Fig. 1 is an external view schematically showing the entire conventional engine output conversion device, Fig. 2 and the following show embodiments of the present invention, and Fig. 2 is a schematic external view showing the overall connection relationship. , 3rd
The figure is a front view showing the positional relationship of each lever of the fuel pump. FIG. 8 is an output performance curve diagram when the governor lever is operated, and FIG. 9 is an output performance curve diagram when the throttle lever is operated. 1 is the engine, 2 is the fuel pump, 3 is the throttle lever, 4 is the governor lever, 5 is the output converter, 6 is the throttle lever, 8 is the governor lever, 14 and 21 are the set cylinders, and 18 is the throttle drive lever. , 25 is a lever for driving the governor, 26, 26' are springs, 27, 27' are sleeves, 29, 30 are yokes, 35 is a connecting link, 3
8 is a cylinder device, 41 is a switching lever, 45 is an accelerator pedal, and 48 is a governor control lever.
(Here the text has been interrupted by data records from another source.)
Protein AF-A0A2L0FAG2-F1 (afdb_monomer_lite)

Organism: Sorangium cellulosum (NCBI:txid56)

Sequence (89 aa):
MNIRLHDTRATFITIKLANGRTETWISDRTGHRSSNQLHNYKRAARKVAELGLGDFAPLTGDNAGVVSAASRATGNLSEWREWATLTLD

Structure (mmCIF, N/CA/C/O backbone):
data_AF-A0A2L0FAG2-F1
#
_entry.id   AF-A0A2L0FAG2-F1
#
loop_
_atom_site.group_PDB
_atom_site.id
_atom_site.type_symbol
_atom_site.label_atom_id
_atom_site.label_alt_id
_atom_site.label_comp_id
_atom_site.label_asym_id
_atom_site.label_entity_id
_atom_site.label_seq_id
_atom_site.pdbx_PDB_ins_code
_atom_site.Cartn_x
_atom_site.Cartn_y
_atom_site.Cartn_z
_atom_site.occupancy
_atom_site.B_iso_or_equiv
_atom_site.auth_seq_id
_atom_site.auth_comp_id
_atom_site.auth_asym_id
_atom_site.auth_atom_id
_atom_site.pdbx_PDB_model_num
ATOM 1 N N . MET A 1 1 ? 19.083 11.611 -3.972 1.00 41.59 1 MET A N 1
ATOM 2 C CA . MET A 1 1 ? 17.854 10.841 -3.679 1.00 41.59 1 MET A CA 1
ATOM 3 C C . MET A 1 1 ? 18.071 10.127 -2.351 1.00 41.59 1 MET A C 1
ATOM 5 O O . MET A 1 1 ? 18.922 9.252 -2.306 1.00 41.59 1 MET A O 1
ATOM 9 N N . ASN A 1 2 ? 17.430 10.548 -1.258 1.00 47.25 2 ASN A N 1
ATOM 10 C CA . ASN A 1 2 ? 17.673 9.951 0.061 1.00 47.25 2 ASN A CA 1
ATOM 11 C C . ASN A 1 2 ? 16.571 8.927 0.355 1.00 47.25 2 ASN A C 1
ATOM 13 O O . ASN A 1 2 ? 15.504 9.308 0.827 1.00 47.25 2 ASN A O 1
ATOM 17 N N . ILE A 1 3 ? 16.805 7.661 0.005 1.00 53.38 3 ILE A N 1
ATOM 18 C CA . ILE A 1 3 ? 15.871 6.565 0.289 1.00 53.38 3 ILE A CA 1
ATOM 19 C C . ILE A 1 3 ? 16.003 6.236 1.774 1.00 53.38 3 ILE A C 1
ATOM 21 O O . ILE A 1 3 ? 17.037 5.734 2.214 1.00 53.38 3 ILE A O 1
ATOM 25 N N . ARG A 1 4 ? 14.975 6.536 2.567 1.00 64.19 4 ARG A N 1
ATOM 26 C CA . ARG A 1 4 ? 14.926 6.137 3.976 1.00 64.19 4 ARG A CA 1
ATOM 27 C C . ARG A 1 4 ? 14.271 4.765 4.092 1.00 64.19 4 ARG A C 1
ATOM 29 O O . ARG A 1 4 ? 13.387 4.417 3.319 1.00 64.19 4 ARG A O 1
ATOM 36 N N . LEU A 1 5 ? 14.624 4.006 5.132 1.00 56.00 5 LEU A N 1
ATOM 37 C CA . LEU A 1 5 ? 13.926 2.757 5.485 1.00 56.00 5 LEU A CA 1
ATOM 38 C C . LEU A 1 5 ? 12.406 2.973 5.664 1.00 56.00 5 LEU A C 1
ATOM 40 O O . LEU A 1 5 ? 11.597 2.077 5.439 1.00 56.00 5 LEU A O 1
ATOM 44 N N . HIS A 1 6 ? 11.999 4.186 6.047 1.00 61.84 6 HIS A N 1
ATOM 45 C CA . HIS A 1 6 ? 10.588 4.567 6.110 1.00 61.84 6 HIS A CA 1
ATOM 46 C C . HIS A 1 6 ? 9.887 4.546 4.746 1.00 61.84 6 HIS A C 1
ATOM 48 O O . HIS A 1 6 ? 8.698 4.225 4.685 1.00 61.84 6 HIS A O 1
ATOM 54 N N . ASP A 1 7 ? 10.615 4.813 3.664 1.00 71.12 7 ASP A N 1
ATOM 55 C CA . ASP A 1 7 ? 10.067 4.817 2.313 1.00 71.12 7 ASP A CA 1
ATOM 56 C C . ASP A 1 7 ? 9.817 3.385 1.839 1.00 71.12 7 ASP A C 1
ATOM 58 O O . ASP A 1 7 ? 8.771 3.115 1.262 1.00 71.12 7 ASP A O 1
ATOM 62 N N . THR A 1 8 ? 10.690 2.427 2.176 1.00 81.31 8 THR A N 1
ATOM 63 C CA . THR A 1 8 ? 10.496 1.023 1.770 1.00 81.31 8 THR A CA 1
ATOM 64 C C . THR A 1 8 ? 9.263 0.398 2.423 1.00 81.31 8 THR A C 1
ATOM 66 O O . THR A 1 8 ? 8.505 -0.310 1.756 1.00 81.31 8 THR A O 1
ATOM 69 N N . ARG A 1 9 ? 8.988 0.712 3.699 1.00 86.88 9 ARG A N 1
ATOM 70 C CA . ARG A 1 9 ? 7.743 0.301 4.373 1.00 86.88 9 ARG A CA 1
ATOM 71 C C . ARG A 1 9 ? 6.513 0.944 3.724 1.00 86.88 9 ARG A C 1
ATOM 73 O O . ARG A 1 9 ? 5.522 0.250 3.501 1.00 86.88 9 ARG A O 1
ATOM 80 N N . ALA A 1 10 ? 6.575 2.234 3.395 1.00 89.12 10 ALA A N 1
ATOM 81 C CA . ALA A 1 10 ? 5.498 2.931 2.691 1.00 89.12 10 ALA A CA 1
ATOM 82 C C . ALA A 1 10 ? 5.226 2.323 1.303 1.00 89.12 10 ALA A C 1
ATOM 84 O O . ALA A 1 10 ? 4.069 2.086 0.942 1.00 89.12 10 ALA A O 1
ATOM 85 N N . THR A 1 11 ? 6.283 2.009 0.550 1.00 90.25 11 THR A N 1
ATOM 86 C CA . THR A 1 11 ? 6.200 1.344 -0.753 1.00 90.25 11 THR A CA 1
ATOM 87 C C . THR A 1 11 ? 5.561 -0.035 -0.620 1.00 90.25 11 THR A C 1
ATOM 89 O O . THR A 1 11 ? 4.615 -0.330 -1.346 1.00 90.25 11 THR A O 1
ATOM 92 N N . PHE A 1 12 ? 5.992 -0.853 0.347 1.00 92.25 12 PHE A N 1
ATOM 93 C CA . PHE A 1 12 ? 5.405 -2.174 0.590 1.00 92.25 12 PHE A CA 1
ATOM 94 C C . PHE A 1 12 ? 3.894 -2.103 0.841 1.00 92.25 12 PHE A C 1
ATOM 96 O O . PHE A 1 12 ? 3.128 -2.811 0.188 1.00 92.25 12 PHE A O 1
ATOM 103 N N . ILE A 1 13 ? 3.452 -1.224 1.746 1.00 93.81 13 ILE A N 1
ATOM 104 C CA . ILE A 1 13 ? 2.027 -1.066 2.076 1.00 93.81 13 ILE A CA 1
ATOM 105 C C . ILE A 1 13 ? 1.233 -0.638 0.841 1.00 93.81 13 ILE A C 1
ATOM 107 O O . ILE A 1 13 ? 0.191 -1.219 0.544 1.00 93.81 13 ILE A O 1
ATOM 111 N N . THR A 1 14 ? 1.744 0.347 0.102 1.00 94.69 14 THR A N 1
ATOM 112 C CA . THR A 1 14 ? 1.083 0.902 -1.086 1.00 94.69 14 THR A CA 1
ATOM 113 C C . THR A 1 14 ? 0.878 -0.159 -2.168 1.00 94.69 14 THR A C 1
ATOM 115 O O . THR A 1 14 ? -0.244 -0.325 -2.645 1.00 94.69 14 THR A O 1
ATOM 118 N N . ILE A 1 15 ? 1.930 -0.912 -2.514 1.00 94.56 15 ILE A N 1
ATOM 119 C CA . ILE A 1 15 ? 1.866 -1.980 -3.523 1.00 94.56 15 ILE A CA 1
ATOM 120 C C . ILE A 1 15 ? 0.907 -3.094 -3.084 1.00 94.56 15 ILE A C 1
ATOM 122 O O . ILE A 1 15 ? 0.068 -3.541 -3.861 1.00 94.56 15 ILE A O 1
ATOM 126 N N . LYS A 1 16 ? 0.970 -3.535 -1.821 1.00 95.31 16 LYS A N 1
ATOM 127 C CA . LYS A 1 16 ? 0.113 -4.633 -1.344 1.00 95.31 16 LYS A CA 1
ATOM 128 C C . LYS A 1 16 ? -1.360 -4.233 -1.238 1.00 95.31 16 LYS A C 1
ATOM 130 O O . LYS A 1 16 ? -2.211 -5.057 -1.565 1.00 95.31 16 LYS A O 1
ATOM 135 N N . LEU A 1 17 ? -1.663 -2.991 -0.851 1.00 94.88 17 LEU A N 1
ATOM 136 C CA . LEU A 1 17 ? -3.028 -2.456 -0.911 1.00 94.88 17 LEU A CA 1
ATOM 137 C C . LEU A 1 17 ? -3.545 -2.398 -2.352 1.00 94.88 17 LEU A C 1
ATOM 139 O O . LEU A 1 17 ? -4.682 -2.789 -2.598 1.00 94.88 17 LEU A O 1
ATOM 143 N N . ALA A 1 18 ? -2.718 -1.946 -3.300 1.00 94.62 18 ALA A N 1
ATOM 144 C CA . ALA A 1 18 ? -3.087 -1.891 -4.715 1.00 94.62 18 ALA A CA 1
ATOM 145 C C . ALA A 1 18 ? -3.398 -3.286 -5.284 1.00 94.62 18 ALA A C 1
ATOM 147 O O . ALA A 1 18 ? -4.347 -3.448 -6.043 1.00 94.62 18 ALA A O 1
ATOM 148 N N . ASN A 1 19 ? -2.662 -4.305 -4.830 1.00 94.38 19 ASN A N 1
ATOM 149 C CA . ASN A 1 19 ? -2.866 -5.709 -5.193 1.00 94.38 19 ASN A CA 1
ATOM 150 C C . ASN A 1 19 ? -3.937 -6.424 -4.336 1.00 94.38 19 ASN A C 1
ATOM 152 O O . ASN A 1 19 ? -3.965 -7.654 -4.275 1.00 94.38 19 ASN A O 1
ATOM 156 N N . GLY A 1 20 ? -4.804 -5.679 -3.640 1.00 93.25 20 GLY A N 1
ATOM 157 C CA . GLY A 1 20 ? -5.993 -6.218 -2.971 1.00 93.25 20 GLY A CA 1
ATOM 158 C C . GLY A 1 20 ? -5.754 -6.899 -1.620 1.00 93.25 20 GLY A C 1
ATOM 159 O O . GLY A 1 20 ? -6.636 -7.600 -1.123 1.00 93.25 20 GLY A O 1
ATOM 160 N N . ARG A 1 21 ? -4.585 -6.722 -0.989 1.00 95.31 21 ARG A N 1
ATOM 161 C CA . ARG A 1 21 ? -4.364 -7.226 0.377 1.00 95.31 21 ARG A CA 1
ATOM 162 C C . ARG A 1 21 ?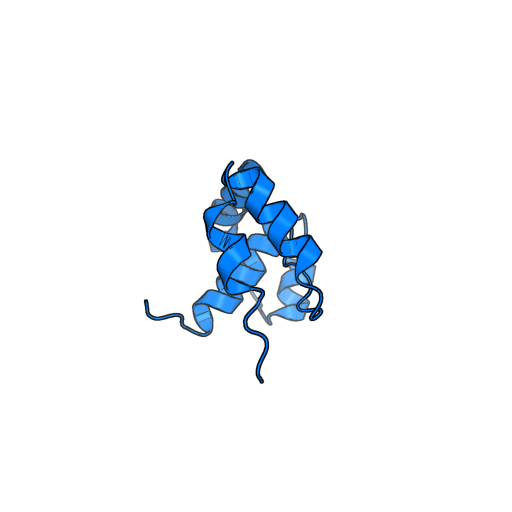 -5.153 -6.403 1.393 1.00 95.31 21 ARG A C 1
ATOM 164 O O . ARG A 1 21 ? -5.275 -5.187 1.273 1.00 95.31 21 ARG A O 1
ATOM 171 N N . THR A 1 22 ? -5.663 -7.078 2.420 1.00 94.19 22 THR A N 1
ATOM 172 C CA . THR A 1 22 ? -6.441 -6.440 3.486 1.00 94.19 22 THR A CA 1
ATOM 173 C C . THR A 1 22 ? -5.544 -5.661 4.446 1.00 94.19 22 THR A C 1
ATOM 175 O O . THR A 1 22 ? -4.366 -5.980 4.619 1.00 94.19 22 THR A O 1
ATOM 178 N N . GLU A 1 23 ? -6.115 -4.662 5.122 1.00 92.19 23 GLU A N 1
ATOM 179 C CA . GLU A 1 23 ? -5.408 -3.920 6.174 1.00 92.19 23 GLU A CA 1
ATOM 180 C C . GLU A 1 23 ? -4.903 -4.849 7.280 1.00 92.19 23 GLU A C 1
ATOM 182 O O . GLU A 1 23 ? -3.757 -4.716 7.692 1.00 92.19 23 GLU A O 1
ATOM 187 N N . THR A 1 24 ? -5.698 -5.841 7.693 1.00 93.38 24 THR A N 1
ATOM 188 C CA . THR A 1 24 ? -5.286 -6.861 8.670 1.00 93.38 24 THR A CA 1
ATOM 189 C C . THR A 1 24 ? -4.033 -7.607 8.213 1.00 93.38 24 THR A C 1
ATOM 191 O O . THR A 1 24 ? -3.047 -7.648 8.940 1.00 93.38 24 THR A O 1
ATOM 194 N N . TRP A 1 25 ? -4.012 -8.096 6.966 1.00 94.50 25 TRP A N 1
ATOM 195 C CA . TRP A 1 25 ? -2.861 -8.820 6.414 1.00 94.50 25 TRP A CA 1
ATOM 196 C C . TRP A 1 25 ? -1.578 -7.974 6.416 1.00 94.50 25 TRP A C 1
ATOM 198 O O . TRP A 1 25 ? -0.476 -8.502 6.607 1.00 94.50 25 TRP A O 1
ATOM 208 N N . ILE A 1 26 ? -1.721 -6.665 6.181 1.00 94.12 26 ILE A N 1
ATOM 209 C CA . ILE A 1 26 ? -0.622 -5.696 6.200 1.00 94.12 26 ILE A CA 1
ATOM 210 C C . ILE A 1 26 ? -0.177 -5.421 7.637 1.00 94.12 26 ILE A C 1
ATOM 212 O O . ILE A 1 26 ? 1.027 -5.436 7.904 1.00 94.12 26 ILE A O 1
ATOM 216 N N . SER A 1 27 ? -1.114 -5.199 8.558 1.00 91.50 27 SER A N 1
ATOM 217 C CA . SER A 1 27 ? -0.844 -4.966 9.979 1.00 91.50 27 SER A CA 1
ATOM 218 C C . SER A 1 27 ? -0.048 -6.113 10.594 1.00 91.50 27 SER A C 1
ATOM 220 O O . SER A 1 27 ? 0.986 -5.851 11.210 1.00 91.50 27 SER A O 1
ATOM 222 N N . ASP A 1 28 ? -0.423 -7.363 10.309 1.00 92.62 28 ASP A N 1
ATOM 223 C CA . ASP A 1 28 ? 0.273 -8.565 10.795 1.00 92.62 28 ASP A CA 1
ATOM 224 C C . ASP A 1 28 ? 1.760 -8.603 10.395 1.00 92.62 28 ASP A C 1
ATOM 226 O O . ASP A 1 28 ? 2.593 -9.152 11.110 1.00 92.62 28 ASP A O 1
ATOM 230 N N . ARG A 1 29 ? 2.122 -8.005 9.250 1.00 89.88 29 ARG A N 1
ATOM 231 C CA . ARG A 1 29 ? 3.487 -8.040 8.679 1.00 89.88 29 ARG A CA 1
ATOM 232 C C . ARG A 1 29 ? 4.314 -6.795 8.948 1.00 89.88 29 ARG A C 1
ATOM 234 O O . ARG A 1 29 ? 5.525 -6.798 8.747 1.00 89.88 29 ARG A O 1
ATOM 241 N N . THR A 1 30 ? 3.665 -5.708 9.340 1.00 89.12 30 THR A N 1
ATOM 242 C CA . THR A 1 30 ? 4.308 -4.396 9.481 1.00 89.12 30 THR A CA 1
ATOM 243 C C . THR A 1 30 ? 4.224 -3.835 10.896 1.00 89.12 30 THR A C 1
ATOM 245 O O . THR A 1 30 ? 4.913 -2.859 11.186 1.00 89.12 30 THR A O 1
ATOM 248 N N . GLY A 1 31 ? 3.420 -4.448 11.771 1.00 88.06 31 GLY A N 1
ATOM 249 C CA . GLY A 1 31 ? 3.249 -4.046 13.166 1.00 88.06 31 GLY A CA 1
ATOM 250 C C . GLY A 1 31 ? 2.379 -2.801 13.359 1.00 88.06 31 GLY A C 1
ATOM 251 O O . GLY A 1 31 ? 2.398 -2.207 14.439 1.00 88.06 31 GLY A O 1
ATOM 252 N N . HIS A 1 32 ? 1.628 -2.374 12.336 1.00 88.56 32 HIS A N 1
ATOM 253 C CA . HIS A 1 32 ? 0.689 -1.261 12.476 1.00 88.56 32 HIS A CA 1
ATOM 254 C C . HIS A 1 32 ? -0.477 -1.675 13.370 1.00 88.56 32 HIS A C 1
ATOM 256 O O . HIS A 1 32 ? -1.129 -2.689 13.143 1.00 88.56 32 HIS A O 1
ATOM 262 N N . ARG A 1 33 ? -0.753 -0.855 14.384 1.00 84.06 33 ARG A N 1
ATOM 263 C CA . ARG A 1 33 ? -1.843 -1.080 15.346 1.00 84.06 33 ARG A CA 1
ATOM 264 C C . ARG A 1 33 ? -3.073 -0.218 15.067 1.00 84.06 33 ARG A C 1
ATOM 266 O O . ARG A 1 33 ? -4.079 -0.348 15.752 1.00 84.06 33 ARG A O 1
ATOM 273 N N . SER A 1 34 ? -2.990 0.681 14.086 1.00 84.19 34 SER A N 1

Figure 1 Figure 2 Figure 3 Figure 4 Figure 5 Figure 6 Figure 7 Figure 8 Figure 9

Claims (1)

[Claims] 1 A governor lever that connects the throttle lever 6 that connects to the throttle lever 3 of the fuel pump 2 of the engine 1 and the throttle drive lever 18 that connects to an accelerator member such as an accelerator pedal 45 on the vehicle body, and also connects the governor lever 4. 8 and a governor drive lever 25 connected to a control member such as a governor control lever 48 on the vehicle body side, the sleeves 27 and 27' are connected to springs 26 and 26, respectively.
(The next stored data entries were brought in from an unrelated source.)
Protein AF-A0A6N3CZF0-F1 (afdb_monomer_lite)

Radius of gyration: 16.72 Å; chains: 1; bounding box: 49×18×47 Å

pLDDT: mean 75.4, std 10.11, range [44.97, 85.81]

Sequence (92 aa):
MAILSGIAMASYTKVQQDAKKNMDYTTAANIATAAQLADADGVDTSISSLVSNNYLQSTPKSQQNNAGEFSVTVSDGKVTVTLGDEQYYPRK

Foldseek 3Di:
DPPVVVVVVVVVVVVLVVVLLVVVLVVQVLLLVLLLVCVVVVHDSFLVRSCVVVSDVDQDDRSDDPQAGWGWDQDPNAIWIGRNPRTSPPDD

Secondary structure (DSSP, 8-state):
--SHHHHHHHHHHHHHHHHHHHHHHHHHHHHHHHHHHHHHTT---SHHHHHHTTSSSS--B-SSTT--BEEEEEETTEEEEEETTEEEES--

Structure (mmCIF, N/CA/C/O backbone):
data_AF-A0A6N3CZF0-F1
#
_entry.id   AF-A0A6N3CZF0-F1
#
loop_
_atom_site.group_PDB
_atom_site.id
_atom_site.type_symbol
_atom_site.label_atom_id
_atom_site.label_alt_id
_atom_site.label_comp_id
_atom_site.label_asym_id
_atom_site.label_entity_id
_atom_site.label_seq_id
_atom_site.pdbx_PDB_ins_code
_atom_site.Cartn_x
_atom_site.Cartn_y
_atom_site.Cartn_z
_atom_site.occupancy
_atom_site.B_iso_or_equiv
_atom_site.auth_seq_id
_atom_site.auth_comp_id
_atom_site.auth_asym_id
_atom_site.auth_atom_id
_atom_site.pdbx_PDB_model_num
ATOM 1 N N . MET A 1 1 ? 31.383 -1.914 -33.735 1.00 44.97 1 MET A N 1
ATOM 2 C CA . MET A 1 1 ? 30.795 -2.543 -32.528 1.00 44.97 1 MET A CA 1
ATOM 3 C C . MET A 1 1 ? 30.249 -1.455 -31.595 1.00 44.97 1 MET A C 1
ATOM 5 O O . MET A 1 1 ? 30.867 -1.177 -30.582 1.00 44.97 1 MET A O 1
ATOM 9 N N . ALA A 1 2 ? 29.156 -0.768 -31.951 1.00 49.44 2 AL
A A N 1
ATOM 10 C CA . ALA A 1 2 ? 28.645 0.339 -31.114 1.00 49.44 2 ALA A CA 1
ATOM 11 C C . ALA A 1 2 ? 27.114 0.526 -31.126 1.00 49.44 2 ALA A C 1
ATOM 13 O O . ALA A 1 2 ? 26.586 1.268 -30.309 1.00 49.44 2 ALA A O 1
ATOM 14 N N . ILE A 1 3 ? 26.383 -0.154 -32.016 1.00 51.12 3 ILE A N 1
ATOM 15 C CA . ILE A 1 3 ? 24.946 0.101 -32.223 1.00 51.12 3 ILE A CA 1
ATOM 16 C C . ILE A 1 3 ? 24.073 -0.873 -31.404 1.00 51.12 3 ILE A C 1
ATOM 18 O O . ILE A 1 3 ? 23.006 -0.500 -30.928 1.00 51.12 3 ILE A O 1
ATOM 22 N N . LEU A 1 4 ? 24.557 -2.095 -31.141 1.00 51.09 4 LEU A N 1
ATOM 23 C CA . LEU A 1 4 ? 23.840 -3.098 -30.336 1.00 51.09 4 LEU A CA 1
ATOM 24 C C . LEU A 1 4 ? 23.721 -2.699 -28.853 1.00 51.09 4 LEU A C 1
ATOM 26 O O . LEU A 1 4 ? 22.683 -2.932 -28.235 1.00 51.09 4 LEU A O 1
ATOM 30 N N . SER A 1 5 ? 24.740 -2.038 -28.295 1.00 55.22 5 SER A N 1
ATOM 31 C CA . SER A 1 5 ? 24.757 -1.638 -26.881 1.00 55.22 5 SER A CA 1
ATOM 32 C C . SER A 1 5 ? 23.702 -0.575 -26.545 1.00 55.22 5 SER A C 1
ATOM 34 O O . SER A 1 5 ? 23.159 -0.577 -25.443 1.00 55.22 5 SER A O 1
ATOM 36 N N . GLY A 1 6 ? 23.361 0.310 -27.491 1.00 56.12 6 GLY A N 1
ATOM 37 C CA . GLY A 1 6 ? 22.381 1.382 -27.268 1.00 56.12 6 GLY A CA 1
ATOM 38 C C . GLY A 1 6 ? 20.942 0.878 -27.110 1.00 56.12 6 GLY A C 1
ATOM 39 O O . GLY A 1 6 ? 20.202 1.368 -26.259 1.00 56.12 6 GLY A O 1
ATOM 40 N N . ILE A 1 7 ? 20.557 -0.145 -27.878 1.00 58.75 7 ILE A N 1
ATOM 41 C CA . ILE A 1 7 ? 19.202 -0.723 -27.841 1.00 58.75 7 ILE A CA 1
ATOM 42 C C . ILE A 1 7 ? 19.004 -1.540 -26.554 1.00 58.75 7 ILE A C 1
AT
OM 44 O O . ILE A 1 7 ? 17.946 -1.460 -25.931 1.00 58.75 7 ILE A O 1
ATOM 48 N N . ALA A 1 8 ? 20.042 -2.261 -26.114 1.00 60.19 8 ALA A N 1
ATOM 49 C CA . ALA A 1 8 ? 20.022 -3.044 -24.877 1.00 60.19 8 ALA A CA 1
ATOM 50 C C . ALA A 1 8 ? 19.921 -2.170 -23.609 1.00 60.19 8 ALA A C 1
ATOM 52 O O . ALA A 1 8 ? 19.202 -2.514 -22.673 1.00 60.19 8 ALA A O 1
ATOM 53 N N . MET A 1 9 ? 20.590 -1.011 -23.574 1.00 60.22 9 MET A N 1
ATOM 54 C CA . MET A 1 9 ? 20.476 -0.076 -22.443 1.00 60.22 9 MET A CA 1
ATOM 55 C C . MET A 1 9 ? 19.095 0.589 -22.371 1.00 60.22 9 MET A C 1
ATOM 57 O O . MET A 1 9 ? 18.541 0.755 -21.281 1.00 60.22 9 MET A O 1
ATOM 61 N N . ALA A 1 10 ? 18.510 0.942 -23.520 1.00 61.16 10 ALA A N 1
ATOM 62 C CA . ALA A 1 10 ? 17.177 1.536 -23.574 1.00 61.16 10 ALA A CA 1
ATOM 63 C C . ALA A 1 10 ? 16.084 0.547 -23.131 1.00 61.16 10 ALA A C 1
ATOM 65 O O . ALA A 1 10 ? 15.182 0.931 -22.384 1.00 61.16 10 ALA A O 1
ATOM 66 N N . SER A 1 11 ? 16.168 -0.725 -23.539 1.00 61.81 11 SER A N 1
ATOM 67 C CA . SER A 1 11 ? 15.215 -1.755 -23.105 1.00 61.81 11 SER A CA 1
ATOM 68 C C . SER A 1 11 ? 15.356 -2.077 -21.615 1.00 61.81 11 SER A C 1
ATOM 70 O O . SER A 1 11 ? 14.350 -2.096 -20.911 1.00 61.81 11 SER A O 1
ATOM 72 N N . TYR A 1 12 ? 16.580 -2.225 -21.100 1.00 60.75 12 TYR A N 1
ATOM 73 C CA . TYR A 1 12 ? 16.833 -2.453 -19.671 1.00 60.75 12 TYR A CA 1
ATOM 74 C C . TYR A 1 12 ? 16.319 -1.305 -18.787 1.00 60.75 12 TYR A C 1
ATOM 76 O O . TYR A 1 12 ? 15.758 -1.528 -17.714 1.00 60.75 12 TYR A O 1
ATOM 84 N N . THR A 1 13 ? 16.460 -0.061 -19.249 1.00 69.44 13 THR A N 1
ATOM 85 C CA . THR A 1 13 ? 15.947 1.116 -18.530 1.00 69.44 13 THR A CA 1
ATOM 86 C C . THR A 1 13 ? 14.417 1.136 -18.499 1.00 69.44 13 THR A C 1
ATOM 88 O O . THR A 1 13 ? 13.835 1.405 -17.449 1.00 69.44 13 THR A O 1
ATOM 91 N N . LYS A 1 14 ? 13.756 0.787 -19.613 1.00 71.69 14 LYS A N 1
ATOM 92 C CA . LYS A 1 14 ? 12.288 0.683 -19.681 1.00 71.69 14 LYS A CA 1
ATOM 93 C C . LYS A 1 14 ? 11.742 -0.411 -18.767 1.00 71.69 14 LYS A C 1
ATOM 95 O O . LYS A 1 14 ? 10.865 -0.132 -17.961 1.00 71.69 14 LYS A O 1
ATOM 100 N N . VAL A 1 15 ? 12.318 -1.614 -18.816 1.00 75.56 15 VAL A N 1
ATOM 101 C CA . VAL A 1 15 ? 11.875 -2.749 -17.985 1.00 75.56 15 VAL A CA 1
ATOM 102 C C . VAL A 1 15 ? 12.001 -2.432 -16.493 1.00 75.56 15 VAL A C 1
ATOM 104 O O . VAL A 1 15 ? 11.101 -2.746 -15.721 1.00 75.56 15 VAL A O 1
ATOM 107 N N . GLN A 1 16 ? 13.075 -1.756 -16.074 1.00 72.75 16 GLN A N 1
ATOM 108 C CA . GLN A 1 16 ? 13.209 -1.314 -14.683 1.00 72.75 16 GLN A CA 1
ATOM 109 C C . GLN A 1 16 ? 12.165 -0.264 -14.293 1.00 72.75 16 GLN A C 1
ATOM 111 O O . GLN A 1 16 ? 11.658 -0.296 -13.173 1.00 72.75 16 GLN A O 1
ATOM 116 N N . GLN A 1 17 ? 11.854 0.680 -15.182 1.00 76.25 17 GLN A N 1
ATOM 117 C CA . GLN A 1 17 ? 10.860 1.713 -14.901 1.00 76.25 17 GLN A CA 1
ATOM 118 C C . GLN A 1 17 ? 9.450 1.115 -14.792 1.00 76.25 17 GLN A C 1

' by moving the throttle lever 3 and governor lever 4 by a predetermined stroke through the throttle lever 6 and governor lever 8, respectively, to a predetermined position regardless of the movement of the accelerator member and the control member. The yokes 29, 30 are connected via the throttle set cylinder 14 and the governor set cylinder 21 to be set, and are engaged with the sleeves 27, 27' of the set cylinders 14, 21 to move them. A cylinder device 38 is connected to the connecting link 35 so that when one operates in the set direction, the other is in the return position, and this connecting link 35 is connected to the switching operation of the switching lever 41 of the auxiliary transmission to extend and contract. An engine output conversion device characterized in that the output conversion device 5 is connected to the engine 1 to form an output conversion device 5, and the output conversion device 5 is mounted on the engine 1 side.